§ Your instructions: The lines below, from the one holding "ATOM 325 C C" through the one holding "ATOM 363 O O", are to be restated word for word, with all images left out.

======== Exercise data ========

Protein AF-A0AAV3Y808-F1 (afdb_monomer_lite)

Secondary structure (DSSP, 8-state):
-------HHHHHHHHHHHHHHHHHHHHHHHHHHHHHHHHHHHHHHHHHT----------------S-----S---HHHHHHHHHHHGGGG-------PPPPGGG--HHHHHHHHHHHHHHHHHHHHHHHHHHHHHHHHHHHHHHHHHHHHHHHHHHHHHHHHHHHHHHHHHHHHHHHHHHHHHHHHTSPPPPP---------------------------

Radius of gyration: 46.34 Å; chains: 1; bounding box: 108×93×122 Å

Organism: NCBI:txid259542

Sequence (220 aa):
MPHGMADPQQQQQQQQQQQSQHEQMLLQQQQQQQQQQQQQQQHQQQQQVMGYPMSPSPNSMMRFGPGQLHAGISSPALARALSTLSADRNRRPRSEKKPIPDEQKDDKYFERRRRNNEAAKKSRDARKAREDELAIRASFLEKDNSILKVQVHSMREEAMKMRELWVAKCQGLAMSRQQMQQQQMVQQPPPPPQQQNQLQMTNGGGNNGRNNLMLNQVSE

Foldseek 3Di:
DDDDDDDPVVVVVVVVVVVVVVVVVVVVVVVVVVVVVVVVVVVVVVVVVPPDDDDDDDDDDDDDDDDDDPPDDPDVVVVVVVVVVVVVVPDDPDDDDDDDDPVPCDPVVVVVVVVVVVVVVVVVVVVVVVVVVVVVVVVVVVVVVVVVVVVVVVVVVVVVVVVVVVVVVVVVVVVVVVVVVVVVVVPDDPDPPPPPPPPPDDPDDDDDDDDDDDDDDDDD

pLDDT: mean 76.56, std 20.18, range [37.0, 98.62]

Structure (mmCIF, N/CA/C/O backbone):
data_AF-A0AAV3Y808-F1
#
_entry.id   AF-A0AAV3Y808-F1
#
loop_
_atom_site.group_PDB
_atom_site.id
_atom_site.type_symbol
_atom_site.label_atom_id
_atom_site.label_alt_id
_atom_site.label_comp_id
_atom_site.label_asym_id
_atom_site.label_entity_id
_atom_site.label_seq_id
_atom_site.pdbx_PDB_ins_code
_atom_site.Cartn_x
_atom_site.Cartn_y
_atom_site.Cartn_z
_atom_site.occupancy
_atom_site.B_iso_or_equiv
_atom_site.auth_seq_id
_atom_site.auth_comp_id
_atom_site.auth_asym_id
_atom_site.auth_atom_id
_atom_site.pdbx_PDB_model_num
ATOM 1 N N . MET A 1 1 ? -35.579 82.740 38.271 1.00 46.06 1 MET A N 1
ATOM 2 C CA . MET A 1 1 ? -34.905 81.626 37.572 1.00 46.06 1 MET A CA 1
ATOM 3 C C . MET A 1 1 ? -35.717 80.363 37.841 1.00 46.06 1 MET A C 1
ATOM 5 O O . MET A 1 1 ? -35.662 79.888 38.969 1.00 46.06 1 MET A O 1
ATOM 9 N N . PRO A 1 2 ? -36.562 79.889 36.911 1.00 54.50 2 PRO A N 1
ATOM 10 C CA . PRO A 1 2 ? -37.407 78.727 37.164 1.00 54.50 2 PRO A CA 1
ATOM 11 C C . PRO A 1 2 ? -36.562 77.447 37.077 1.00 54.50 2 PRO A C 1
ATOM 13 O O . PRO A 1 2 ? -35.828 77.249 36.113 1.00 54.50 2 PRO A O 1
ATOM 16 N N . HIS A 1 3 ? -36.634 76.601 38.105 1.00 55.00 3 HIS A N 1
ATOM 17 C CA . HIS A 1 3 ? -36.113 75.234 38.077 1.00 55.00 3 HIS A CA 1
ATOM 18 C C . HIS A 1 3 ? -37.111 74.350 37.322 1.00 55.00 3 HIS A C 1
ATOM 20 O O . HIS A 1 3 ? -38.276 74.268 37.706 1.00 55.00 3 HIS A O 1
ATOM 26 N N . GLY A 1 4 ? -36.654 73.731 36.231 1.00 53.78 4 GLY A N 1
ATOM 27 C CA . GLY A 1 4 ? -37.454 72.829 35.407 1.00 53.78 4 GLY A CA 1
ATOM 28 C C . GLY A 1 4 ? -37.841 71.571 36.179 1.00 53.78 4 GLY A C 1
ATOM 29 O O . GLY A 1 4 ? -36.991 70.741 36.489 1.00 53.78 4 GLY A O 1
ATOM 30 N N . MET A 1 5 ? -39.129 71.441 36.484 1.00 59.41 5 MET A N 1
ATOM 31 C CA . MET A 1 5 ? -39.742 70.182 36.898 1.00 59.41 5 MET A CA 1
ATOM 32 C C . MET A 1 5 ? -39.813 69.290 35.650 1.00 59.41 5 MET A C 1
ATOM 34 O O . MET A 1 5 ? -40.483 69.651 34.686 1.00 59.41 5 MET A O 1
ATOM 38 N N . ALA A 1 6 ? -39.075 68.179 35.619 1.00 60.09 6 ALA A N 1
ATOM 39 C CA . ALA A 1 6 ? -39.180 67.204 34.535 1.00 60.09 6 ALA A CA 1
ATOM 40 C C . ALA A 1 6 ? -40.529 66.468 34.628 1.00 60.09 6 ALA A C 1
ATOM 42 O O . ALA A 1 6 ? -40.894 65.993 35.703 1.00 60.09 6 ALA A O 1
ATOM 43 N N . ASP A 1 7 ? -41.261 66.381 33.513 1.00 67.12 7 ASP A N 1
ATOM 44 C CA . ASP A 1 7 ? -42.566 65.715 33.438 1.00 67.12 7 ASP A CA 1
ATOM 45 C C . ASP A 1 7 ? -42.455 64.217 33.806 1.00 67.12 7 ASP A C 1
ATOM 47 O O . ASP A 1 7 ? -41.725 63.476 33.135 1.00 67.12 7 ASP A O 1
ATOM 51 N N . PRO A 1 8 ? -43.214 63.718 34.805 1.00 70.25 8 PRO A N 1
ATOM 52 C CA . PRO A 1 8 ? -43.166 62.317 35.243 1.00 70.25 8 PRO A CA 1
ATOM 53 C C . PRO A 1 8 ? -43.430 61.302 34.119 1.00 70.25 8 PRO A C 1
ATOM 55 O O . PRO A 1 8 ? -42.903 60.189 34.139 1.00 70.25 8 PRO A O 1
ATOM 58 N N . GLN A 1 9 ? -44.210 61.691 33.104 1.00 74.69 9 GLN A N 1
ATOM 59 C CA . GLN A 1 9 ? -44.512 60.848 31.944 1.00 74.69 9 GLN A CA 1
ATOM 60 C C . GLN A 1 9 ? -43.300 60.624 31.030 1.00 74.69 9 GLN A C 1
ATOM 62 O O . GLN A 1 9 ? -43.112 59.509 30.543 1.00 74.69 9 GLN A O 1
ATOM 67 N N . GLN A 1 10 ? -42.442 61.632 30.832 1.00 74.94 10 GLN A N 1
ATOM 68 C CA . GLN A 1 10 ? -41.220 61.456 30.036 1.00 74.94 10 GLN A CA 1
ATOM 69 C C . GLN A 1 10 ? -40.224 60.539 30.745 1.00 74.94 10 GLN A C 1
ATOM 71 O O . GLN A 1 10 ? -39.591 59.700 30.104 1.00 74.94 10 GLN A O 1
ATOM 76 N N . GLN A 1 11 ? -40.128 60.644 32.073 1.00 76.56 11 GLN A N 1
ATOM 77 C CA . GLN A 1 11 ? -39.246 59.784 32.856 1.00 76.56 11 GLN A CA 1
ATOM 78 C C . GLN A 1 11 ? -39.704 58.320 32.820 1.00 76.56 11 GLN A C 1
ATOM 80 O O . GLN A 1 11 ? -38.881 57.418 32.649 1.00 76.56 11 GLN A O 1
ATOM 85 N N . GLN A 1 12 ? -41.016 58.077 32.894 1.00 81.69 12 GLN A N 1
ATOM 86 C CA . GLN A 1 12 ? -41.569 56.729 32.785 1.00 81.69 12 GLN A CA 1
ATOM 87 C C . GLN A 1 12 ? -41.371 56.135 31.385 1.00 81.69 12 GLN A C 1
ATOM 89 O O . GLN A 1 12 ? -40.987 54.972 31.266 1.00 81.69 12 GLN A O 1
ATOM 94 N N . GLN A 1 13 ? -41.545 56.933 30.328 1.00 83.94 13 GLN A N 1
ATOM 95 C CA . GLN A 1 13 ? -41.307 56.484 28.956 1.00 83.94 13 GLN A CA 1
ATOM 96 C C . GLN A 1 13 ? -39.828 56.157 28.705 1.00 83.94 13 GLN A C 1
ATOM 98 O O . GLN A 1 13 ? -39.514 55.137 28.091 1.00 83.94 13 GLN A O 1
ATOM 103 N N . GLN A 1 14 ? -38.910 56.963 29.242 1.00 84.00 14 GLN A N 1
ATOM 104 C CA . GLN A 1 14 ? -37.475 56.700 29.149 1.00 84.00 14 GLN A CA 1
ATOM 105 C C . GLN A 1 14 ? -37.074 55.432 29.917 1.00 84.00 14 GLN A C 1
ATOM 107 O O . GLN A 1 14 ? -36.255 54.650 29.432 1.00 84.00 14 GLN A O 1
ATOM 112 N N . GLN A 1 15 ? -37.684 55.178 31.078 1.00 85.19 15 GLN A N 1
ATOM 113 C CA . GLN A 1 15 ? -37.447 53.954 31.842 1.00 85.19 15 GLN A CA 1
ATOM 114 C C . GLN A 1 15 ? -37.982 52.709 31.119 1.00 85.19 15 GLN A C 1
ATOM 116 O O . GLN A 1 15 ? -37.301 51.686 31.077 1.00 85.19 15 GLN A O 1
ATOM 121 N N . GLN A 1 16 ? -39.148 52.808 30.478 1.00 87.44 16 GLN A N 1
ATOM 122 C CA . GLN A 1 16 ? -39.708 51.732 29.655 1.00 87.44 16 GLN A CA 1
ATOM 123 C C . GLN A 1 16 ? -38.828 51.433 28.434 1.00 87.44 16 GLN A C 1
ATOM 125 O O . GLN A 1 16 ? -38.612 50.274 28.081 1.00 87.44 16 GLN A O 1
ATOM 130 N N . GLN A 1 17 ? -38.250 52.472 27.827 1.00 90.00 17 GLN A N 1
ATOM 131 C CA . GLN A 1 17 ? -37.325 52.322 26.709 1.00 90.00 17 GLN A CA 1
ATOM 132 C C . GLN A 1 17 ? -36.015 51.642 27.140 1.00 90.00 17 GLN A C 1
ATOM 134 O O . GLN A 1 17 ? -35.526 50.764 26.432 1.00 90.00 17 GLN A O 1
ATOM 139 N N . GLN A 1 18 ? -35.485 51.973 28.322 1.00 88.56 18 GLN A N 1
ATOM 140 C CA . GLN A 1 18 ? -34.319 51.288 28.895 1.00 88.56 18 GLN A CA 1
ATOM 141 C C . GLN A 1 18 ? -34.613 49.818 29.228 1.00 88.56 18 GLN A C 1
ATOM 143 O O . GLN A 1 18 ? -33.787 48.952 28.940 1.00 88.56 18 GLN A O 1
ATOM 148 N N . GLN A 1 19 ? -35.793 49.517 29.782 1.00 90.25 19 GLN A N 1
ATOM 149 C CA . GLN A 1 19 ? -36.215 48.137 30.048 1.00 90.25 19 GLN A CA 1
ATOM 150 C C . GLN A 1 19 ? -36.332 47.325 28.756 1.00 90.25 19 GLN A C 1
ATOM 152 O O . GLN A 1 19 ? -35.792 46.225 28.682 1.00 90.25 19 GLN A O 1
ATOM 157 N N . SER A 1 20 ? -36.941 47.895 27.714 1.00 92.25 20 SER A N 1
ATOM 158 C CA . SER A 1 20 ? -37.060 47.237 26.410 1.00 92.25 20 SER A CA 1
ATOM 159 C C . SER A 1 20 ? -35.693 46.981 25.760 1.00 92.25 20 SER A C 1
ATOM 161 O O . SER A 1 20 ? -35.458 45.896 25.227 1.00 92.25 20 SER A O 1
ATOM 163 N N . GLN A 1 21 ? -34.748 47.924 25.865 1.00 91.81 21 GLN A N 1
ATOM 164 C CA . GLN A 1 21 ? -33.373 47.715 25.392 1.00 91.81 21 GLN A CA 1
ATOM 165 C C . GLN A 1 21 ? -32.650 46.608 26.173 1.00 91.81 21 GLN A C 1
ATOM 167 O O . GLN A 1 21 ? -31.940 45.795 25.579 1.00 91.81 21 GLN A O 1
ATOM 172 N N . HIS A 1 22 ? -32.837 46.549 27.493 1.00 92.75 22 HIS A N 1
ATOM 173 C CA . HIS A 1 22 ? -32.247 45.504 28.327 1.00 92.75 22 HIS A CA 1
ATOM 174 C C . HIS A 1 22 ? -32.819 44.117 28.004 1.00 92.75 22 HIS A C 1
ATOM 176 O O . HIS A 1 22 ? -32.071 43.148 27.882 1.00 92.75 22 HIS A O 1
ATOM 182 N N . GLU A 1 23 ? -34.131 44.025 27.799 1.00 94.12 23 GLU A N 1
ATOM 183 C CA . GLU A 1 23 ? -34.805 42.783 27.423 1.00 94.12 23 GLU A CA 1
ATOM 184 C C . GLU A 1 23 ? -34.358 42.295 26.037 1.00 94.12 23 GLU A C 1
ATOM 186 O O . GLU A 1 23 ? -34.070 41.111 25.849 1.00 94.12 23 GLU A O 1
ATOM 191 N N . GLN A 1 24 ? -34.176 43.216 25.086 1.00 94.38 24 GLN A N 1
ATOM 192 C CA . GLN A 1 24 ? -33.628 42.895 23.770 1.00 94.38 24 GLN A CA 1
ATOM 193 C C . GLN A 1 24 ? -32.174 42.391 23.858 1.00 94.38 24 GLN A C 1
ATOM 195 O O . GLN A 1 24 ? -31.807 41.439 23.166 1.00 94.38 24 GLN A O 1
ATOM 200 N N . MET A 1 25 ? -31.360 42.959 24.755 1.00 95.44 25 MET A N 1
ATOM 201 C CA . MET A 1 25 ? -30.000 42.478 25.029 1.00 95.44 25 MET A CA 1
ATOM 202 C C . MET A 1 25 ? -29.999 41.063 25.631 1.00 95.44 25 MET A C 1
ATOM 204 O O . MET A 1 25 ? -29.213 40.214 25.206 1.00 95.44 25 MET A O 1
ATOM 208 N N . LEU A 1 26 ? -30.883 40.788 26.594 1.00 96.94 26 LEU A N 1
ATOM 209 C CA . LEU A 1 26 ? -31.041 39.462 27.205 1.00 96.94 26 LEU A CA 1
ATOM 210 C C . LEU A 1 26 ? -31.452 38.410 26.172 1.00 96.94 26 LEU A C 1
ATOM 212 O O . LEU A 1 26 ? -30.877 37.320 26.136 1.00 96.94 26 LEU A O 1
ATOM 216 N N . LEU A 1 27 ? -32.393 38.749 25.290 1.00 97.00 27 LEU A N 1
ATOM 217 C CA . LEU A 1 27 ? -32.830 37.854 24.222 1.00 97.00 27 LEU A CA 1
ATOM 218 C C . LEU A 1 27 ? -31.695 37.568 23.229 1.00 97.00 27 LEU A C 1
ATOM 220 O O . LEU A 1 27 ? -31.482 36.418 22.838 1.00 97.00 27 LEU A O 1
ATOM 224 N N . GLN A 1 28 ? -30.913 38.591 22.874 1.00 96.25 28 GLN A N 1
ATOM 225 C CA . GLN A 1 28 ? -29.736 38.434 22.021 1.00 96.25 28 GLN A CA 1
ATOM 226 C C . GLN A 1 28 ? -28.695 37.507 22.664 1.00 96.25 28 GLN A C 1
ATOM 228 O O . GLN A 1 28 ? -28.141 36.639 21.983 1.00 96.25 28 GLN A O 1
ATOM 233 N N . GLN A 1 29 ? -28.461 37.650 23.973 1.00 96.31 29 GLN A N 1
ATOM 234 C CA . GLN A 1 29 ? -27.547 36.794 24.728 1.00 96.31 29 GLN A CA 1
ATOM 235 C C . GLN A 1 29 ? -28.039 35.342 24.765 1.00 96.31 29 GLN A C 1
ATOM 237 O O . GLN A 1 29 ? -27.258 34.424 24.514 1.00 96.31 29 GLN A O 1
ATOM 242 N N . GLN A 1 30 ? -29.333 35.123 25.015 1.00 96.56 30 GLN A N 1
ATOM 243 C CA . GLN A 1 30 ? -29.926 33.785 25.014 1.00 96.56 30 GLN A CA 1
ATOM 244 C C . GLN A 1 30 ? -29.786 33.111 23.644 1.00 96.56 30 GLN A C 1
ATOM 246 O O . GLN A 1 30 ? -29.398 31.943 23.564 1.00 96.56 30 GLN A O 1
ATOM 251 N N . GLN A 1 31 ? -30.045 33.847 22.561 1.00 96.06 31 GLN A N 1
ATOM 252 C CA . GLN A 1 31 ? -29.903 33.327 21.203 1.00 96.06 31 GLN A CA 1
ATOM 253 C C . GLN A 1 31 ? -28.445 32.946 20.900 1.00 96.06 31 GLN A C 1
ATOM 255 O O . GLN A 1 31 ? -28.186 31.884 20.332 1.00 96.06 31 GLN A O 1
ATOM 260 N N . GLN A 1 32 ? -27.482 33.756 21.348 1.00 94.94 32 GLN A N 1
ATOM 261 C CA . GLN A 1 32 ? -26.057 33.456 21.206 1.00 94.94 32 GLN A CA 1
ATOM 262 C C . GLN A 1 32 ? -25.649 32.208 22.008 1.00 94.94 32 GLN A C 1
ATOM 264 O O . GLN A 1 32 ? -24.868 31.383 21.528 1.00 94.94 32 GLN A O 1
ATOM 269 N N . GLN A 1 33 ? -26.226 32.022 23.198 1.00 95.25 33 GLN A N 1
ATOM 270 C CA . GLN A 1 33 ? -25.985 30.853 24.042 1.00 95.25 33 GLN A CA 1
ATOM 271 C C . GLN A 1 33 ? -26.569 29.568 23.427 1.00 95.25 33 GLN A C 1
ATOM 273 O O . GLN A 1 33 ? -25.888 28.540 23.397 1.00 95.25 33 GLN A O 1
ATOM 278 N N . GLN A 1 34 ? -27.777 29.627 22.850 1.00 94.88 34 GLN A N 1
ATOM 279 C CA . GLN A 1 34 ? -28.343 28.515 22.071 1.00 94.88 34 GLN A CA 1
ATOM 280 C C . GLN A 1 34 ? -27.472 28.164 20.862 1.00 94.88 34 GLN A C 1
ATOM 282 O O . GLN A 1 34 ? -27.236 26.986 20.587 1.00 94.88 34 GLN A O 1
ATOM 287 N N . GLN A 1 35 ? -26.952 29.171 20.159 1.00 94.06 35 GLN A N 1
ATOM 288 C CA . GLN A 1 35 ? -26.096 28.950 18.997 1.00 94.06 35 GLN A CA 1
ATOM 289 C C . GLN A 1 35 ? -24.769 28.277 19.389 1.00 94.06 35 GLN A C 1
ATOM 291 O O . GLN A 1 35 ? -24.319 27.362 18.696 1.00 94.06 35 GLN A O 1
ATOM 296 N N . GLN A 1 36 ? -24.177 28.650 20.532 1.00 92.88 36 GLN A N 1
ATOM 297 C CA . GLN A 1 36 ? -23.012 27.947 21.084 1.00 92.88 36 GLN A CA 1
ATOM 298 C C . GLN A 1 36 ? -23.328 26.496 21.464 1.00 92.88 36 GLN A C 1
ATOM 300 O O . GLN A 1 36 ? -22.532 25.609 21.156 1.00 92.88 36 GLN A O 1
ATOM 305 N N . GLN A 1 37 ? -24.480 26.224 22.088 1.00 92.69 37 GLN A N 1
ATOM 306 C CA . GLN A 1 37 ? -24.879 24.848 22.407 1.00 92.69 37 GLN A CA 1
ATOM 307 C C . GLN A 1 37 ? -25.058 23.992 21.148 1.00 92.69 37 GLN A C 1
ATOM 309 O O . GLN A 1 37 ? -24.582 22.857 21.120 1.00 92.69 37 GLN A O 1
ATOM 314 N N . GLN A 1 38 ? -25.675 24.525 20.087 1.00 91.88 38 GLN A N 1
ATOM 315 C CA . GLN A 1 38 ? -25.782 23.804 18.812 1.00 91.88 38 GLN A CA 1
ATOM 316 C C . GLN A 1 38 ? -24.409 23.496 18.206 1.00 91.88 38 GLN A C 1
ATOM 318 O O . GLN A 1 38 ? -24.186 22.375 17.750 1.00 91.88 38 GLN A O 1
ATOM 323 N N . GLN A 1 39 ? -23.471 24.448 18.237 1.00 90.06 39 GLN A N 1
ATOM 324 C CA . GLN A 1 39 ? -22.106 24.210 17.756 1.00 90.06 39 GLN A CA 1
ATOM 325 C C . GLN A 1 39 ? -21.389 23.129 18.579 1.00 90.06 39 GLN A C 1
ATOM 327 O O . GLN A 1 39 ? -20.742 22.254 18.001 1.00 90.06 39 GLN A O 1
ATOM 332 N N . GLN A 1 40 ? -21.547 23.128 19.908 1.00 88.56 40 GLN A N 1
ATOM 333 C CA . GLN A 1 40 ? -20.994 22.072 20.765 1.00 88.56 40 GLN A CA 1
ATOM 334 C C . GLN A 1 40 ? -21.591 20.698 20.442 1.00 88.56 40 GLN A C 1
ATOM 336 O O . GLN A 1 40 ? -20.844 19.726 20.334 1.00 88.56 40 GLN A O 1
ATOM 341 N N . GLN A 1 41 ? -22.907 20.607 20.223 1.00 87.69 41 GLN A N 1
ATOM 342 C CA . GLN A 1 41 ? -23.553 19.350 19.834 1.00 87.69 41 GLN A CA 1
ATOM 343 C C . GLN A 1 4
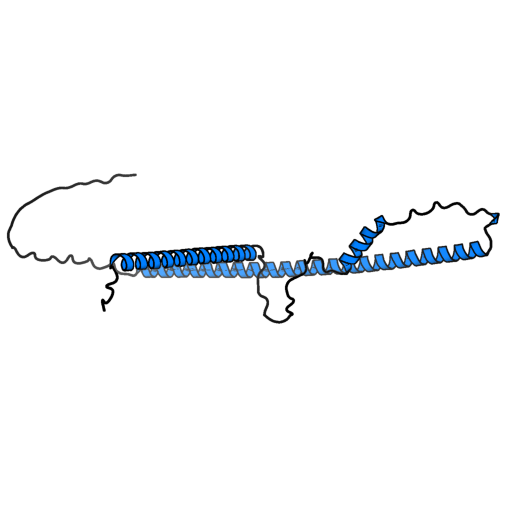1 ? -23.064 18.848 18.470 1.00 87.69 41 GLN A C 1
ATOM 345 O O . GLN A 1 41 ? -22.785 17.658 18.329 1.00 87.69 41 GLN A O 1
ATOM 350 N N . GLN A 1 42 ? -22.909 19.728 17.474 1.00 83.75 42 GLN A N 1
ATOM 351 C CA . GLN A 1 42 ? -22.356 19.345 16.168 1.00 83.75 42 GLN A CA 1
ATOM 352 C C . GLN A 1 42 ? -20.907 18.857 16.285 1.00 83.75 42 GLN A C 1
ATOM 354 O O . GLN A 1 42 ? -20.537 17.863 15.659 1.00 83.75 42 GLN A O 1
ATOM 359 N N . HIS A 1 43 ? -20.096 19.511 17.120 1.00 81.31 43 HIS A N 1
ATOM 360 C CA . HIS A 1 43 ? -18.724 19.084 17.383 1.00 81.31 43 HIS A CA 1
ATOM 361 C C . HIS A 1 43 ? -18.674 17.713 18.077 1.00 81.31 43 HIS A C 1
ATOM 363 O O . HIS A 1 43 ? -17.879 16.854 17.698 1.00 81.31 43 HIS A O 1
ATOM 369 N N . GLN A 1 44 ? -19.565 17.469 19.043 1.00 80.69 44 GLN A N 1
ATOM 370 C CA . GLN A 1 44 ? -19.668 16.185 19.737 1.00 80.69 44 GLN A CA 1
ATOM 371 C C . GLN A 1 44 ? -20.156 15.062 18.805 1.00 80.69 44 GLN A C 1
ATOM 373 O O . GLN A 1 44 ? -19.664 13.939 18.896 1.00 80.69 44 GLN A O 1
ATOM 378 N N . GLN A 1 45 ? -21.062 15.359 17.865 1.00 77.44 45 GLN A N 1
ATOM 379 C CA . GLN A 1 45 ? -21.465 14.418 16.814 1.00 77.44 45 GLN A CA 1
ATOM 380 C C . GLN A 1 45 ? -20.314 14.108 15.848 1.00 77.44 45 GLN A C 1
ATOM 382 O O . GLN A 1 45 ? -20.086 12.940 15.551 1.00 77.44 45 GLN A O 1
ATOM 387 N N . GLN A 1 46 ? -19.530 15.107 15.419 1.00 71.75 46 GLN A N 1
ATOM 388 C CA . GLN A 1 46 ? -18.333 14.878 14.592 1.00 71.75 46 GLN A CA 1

========

§ Finished task:
ATOM 325 C C . GLN A 1 39 ? -21.389 23.129 18.579 1.00 90.06 39 GLN A C 1
ATOM 327 O O . GLN A 1 39 ? -20.742 22.254 18.001 1.00 90.06 39 GLN A O 1
ATOM 332 N N . GLN A 1 40 ? -21.547 23.128 19.908 1.00 88.56 40 GLN A N 1
ATOM 333 C CA . GLN A 1 40 ? -20.994 22.072 20.765 1.00 88.56 40 GLN A CA 1
ATOM 334 C C . GLN A 1 40 ? -21.591 20.698 20.442 1.00 88.56 40 GLN A C 1
ATOM 336 O O . GLN A 1 40 ? -20.844 19.726 20.334 1.00 88.56 40 GLN A O 1
ATOM 341 N N . GLN A 1 41 ? -22.907 20.607 20.223 1.00 87.69 41 GLN A N 1
ATOM 342 C CA . GLN A 1 41 ? -23.553 19.350 19.834 1.00 87.69 41 GLN A CA 1
ATOM 343 C C . GLN A 1 4
1 ? -23.064 18.848 18.470 1.00 87.69 41 GLN A C 1
ATOM 345 O O . GLN A 1 41 ? -22.785 17.658 18.329 1.00 87.69 41 GLN A O 1
ATOM 350 N N . GLN A 1 42 ? -22.909 19.728 17.474 1.00 83.75 42 GLN A N 1
ATOM 351 C CA . GLN A 1 42 ? -22.356 19.345 16.168 1.00 83.75 42 GLN A CA 1
ATOM 352 C C . GLN A 1 42 ? -20.907 18.857 16.285 1.00 83.75 42 GLN A C 1
ATOM 354 O O . GLN A 1 42 ? -20.537 17.863 15.659 1.00 83.75 42 GLN A O 1
ATOM 359 N N . HIS A 1 43 ? -20.096 19.511 17.120 1.00 81.31 43 HIS A N 1
ATOM 360 C CA . HIS A 1 43 ? -18.724 19.084 17.383 1.00 81.31 43 HIS A CA 1
ATOM 361 C C . HIS A 1 43 ? -18.674 17.713 18.077 1.00 81.31 43 HIS A C 1
ATOM 363 O O . HIS A 1 43 ? -17.879 16.854 17.698 1.00 81.31 43 HIS A O 1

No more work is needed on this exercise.